Like I said, precious little to go on. Which, predictably but unfortunately, activated the Barney Back-up plan: Use your imagination.
Ancient Jewish tradition associated Ophir with India.
A tenth-century Jewish scholar identified Ophir as Sri-Lanka.
A very ancient manuscript called the “Conflict of Adam and Eve with Satan”, says that Ophir could be found in the land of Sadania.
Early explorers of the Western Hemisphere thought Ophir was Zimbabwe.
Paradise Lost put it in Mozambique.
And last but not least, a Spanish book published in 1519 (entitled Colección General de Documentos Relativos) actually gave directions. Ophir can be found by travelling from the Cape of Good Hope in Africa, to India, to Burma, to Sumatra, to Moluccas, to Borneo, to Sulu, to China, then finally to, Ophir.
It provided further helpful hints. Ophir is in front of China towards the sea, of many islands, where the Moluccans, Chinese, and Lequios meet to trade.
I think it’s safe to say that Solomon’s mines risked no discovery by those who bought that travel guide.
So where are those mines of Solomon?
The mystery’s been solved, apparently, and at least some of the lost mines were right there in Israel all the time.

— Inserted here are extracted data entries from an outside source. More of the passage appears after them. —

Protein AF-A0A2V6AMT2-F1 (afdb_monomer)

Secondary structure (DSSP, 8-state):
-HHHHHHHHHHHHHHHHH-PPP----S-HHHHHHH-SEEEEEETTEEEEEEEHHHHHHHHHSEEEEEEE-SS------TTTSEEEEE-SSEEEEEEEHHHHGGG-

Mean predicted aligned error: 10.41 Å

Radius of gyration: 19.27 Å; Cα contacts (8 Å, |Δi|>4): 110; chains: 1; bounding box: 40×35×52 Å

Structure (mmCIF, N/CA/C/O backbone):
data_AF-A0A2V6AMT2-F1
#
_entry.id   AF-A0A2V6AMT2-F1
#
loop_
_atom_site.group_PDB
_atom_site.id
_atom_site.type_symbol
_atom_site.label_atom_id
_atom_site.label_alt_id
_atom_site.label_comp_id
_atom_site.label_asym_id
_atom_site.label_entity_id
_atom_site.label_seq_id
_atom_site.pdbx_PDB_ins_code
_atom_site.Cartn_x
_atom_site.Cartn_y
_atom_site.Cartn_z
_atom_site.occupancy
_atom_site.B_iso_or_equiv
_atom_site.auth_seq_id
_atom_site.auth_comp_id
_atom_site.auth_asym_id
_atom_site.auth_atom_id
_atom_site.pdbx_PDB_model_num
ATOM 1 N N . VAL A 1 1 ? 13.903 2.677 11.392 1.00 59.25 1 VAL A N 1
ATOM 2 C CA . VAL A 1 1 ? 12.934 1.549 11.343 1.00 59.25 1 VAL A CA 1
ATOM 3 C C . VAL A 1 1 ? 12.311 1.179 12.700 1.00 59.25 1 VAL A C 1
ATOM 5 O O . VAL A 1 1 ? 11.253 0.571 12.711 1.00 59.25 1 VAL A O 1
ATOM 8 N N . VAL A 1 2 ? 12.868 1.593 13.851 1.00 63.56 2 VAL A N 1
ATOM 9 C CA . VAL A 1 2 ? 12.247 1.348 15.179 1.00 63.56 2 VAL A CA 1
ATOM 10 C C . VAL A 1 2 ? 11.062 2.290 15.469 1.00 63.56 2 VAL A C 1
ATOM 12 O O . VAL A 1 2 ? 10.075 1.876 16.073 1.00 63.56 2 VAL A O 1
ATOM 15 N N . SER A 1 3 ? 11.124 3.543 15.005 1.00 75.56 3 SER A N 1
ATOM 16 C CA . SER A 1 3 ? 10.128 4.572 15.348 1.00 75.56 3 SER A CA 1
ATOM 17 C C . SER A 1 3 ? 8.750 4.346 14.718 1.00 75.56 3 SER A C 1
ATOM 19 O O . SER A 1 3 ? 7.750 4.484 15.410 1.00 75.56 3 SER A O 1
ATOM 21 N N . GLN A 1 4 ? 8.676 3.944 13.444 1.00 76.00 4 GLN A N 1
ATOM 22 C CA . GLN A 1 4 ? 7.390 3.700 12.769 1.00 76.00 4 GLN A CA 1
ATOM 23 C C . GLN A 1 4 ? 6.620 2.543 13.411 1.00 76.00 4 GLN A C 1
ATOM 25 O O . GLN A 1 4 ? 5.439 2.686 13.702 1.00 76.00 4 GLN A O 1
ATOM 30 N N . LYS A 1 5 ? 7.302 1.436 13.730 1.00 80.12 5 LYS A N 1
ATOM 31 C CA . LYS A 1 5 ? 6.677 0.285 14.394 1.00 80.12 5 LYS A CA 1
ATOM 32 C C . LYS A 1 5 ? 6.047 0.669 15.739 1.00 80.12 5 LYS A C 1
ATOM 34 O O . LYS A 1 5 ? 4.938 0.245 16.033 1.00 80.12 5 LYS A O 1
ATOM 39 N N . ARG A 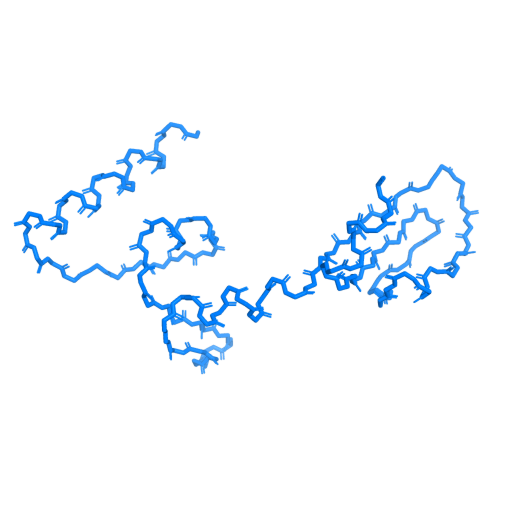1 6 ? 6.718 1.522 16.525 1.00 84.25 6 ARG A N 1
ATOM 40 C CA . ARG A 1 6 ? 6.174 2.040 17.794 1.00 84.25 6 ARG A CA 1
ATOM 41 C C . ARG A 1 6 ? 4.917 2.887 17.601 1.00 84.25 6 ARG A C 1
ATOM 43 O O . ARG A 1 6 ? 3.989 2.753 18.388 1.00 84.25 6 ARG A O 1
ATOM 50 N N . VAL A 1 7 ? 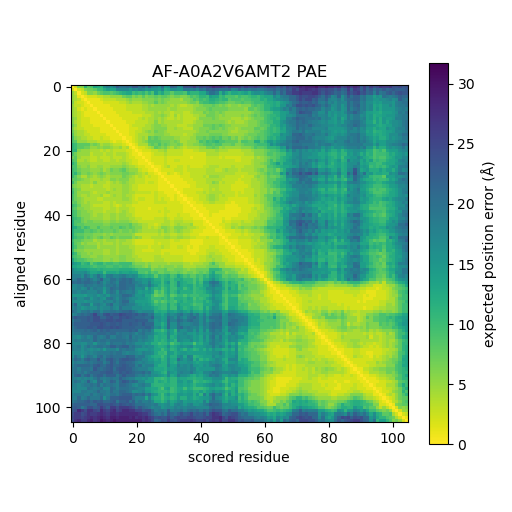4.879 3.730 16.567 1.00 85.56 7 VAL A N 1
ATOM 51 C CA . VAL A 1 7 ? 3.686 4.536 16.253 1.00 85.56 7 VAL A CA 1
ATOM 52 C C . VAL A 1 7 ? 2.511 3.633 15.883 1.00 85.56 7 VAL A C 1
ATOM 54 O O . VAL A 1 7 ? 1.404 3.853 16.363 1.00 85.56 7 VAL A O 1
ATOM 57 N N . ARG A 1 8 ? 2.751 2.586 15.086 1.00 83.19 8 ARG A N 1
ATOM 58 C CA . ARG A 1 8 ? 1.699 1.639 14.699 1.00 83.19 8 ARG A CA 1
ATOM 59 C C . ARG A 1 8 ? 1.139 0.873 15.896 1.00 83.19 8 ARG A C 1
ATOM 61 O O . ARG A 1 8 ? -0.074 0.810 16.064 1.00 83.19 8 ARG A O 1
ATOM 68 N N . GLU A 1 9 ? 2.015 0.370 16.761 1.00 86.19 9 GLU A N 1
ATOM 69 C CA . GLU A 1 9 ? 1.614 -0.318 17.994 1.00 86.19 9 GLU A CA 1
ATOM 70 C C . GLU A 1 9 ? 0.759 0.590 18.893 1.00 86.19 9 GLU A C 1
ATOM 72 O O . GLU A 1 9 ? -0.297 0.180 19.366 1.00 86.19 9 GLU A O 1
ATOM 77 N N . PHE A 1 10 ? 1.179 1.849 19.067 1.00 88.75 10 PHE A N 1
ATOM 78 C CA . PHE A 1 10 ? 0.435 2.841 19.841 1.00 88.75 10 PHE A CA 1
ATOM 79 C C . PHE A 1 10 ? -0.963 3.093 19.266 1.00 88.75 10 PHE A C 1
ATOM 81 O O . PHE A 1 10 ? -1.941 3.043 20.006 1.00 88.75 10 PHE A O 1
ATOM 88 N N . LEU A 1 11 ? -1.072 3.328 17.953 1.00 86.88 11 LEU A N 1
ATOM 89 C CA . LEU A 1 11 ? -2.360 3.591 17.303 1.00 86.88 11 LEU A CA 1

Archaeologists working in the Timna Valley in southern Israel (in the Negev, specifically), have recently discovered mines in the Jordanian desert just south of the Black Sea. And the site, 24 acres of tunnels and holes with thousands of individual mines (copper) as well as dozens of smelting sites were found courtesy of the Oxford Radiocarbon Accelerator Unit at the University of Oxford in England. And they date to the 10th century BC. Exactly when Solomon lived.

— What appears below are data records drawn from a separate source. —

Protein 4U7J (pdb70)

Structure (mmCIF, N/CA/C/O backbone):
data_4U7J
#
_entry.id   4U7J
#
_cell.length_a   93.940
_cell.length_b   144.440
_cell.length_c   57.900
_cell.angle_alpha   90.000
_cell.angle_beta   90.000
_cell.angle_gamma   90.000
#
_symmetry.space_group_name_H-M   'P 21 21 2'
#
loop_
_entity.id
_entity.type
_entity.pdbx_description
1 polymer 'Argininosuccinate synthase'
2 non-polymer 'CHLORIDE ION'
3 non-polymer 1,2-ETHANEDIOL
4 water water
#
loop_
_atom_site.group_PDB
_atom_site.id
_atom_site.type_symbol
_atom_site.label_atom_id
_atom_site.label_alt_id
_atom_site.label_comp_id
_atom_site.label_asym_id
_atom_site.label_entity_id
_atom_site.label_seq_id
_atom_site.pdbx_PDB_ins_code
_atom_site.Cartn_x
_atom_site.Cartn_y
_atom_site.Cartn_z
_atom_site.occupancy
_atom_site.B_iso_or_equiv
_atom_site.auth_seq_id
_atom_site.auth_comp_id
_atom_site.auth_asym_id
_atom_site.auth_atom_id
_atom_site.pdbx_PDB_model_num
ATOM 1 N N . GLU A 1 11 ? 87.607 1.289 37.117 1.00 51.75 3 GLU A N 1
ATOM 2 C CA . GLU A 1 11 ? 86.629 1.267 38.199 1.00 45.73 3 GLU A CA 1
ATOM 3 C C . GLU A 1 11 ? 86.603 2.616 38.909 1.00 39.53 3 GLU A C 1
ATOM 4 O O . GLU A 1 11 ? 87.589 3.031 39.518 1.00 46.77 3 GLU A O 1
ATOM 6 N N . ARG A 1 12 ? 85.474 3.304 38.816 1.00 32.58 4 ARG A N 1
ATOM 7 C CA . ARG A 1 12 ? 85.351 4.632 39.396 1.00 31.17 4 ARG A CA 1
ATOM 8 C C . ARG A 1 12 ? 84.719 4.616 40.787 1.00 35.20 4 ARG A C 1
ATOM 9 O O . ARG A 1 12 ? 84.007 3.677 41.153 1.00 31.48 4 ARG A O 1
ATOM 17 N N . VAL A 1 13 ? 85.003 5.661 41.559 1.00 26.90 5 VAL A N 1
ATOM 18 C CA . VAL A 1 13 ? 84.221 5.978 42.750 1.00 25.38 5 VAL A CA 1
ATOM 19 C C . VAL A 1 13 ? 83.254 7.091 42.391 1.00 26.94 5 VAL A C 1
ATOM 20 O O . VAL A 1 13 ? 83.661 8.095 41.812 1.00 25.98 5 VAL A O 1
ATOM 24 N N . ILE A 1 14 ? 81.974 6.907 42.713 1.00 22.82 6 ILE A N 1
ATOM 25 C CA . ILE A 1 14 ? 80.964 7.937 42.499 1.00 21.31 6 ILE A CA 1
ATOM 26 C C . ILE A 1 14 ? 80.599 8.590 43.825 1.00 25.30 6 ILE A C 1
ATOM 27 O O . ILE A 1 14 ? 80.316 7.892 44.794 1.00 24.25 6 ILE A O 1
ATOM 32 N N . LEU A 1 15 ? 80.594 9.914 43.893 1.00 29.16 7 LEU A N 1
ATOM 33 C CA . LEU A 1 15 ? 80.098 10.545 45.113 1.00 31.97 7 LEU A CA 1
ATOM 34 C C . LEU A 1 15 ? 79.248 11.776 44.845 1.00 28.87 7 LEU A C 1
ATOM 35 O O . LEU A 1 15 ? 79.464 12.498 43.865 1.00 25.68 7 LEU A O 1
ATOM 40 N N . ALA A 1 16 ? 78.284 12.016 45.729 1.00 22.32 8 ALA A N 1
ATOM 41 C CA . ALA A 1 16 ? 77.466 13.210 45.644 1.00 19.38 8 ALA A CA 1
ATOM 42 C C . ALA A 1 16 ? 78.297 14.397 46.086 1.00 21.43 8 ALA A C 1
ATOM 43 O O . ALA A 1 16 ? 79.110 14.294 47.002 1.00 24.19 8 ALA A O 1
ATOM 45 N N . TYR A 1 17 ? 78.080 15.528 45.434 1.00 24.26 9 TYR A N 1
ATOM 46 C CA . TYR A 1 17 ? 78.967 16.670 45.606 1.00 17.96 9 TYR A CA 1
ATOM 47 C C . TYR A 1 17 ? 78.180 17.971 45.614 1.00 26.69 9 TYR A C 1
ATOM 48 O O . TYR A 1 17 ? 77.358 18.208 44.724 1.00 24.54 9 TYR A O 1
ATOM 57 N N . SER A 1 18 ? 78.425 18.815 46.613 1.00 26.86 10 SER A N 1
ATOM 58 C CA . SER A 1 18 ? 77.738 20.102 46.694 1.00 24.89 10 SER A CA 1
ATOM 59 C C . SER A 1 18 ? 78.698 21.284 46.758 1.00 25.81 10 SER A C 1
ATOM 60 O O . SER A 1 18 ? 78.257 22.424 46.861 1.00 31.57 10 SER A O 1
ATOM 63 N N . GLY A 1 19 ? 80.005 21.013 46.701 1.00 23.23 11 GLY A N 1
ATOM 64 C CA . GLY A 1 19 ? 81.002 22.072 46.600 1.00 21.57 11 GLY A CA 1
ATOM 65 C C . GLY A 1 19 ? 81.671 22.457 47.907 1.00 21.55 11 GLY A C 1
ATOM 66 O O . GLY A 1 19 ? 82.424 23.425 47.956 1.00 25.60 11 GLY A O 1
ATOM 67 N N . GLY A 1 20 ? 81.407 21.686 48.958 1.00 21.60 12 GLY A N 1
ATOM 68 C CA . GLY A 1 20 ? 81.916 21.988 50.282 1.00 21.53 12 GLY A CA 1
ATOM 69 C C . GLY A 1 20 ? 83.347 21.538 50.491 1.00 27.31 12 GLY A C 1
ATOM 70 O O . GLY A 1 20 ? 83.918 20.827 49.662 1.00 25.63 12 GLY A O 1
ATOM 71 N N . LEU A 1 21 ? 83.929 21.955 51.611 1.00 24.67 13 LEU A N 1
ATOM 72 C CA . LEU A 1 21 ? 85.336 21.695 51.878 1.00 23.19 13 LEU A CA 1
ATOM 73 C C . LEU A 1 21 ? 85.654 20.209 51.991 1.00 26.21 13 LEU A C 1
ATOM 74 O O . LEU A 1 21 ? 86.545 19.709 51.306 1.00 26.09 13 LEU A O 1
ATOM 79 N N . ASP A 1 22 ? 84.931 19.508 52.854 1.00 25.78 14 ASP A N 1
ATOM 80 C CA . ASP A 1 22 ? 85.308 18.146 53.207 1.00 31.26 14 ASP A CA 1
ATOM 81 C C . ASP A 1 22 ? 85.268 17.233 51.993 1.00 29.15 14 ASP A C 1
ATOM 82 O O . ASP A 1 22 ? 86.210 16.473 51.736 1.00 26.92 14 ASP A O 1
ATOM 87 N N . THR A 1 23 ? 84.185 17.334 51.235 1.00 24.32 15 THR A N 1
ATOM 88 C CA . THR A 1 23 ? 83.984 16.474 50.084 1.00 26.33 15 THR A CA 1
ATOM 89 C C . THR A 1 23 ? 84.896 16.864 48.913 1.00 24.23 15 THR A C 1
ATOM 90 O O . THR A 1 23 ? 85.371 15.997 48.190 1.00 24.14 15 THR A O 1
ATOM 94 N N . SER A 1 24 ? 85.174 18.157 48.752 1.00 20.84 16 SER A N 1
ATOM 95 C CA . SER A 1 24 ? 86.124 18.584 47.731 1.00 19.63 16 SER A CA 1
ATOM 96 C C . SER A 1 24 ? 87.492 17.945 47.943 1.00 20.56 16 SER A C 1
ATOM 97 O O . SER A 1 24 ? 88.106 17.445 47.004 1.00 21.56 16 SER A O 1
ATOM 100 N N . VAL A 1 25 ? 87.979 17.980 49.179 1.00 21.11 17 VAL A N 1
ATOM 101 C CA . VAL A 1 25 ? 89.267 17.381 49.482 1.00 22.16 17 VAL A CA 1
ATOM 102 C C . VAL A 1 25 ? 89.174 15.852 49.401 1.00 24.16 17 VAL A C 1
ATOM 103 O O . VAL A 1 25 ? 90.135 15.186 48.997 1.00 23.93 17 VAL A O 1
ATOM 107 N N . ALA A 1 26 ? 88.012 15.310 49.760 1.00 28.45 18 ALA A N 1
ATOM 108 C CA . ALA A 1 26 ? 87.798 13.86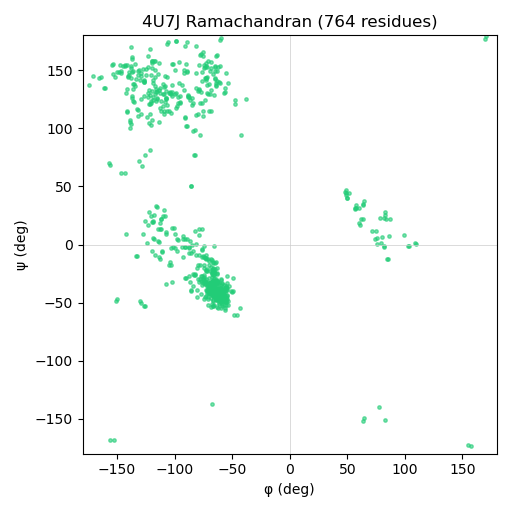5 49.717 1.00 24.93 18 ALA A CA 1
ATOM 109 C C . ALA A 1 26 ? 87.986 13.304 48.305 1.00 29.22 18 ALA A C 1
ATOM 110 O O . ALA A 1 26 ? 88.394 12.156 48.155 1.00 26.10 18 ALA A O 1
ATOM 112 N N . ILE A 1 27 ? 87.707 14.108 47.278 1.00 23.47 19 ILE A N 1
ATOM 113 C CA . ILE A 1 27 ? 87.917 13.667 45.894 1.00 25.37 19 ILE A CA 1
ATOM 114 C C . ILE A 1 27 ? 89.344 13.161 45.635 1.00 27.41 19 ILE A C 1
ATOM 115 O O . ILE A 1 27 ? 89.518 12.053 45.128 1.00 27.81 19 ILE A O 1
ATOM 120 N N . SER A 1 28 ? 90.370 13.940 45.988 1.00 29.29 20 SER A N 1
ATOM 121 C CA . SER A 1 28 ? 91.735 13.472 45.755 1.00 31.07 20 SER A CA 1
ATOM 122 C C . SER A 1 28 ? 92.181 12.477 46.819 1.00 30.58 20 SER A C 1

Before this discovery, archaeologists believed that no mining occurred before about 7000 years before Christ.
But now we know mining HAD occurred, And it was what was then Israel AND at the time that Solomon himself lived!
You can’t go wrong just taking the word of God as truth, right? It always ends up proving its doubters wrong!.
Maybe, someday, the Bible-bashers will all stop and think about that. Hope springs eternal.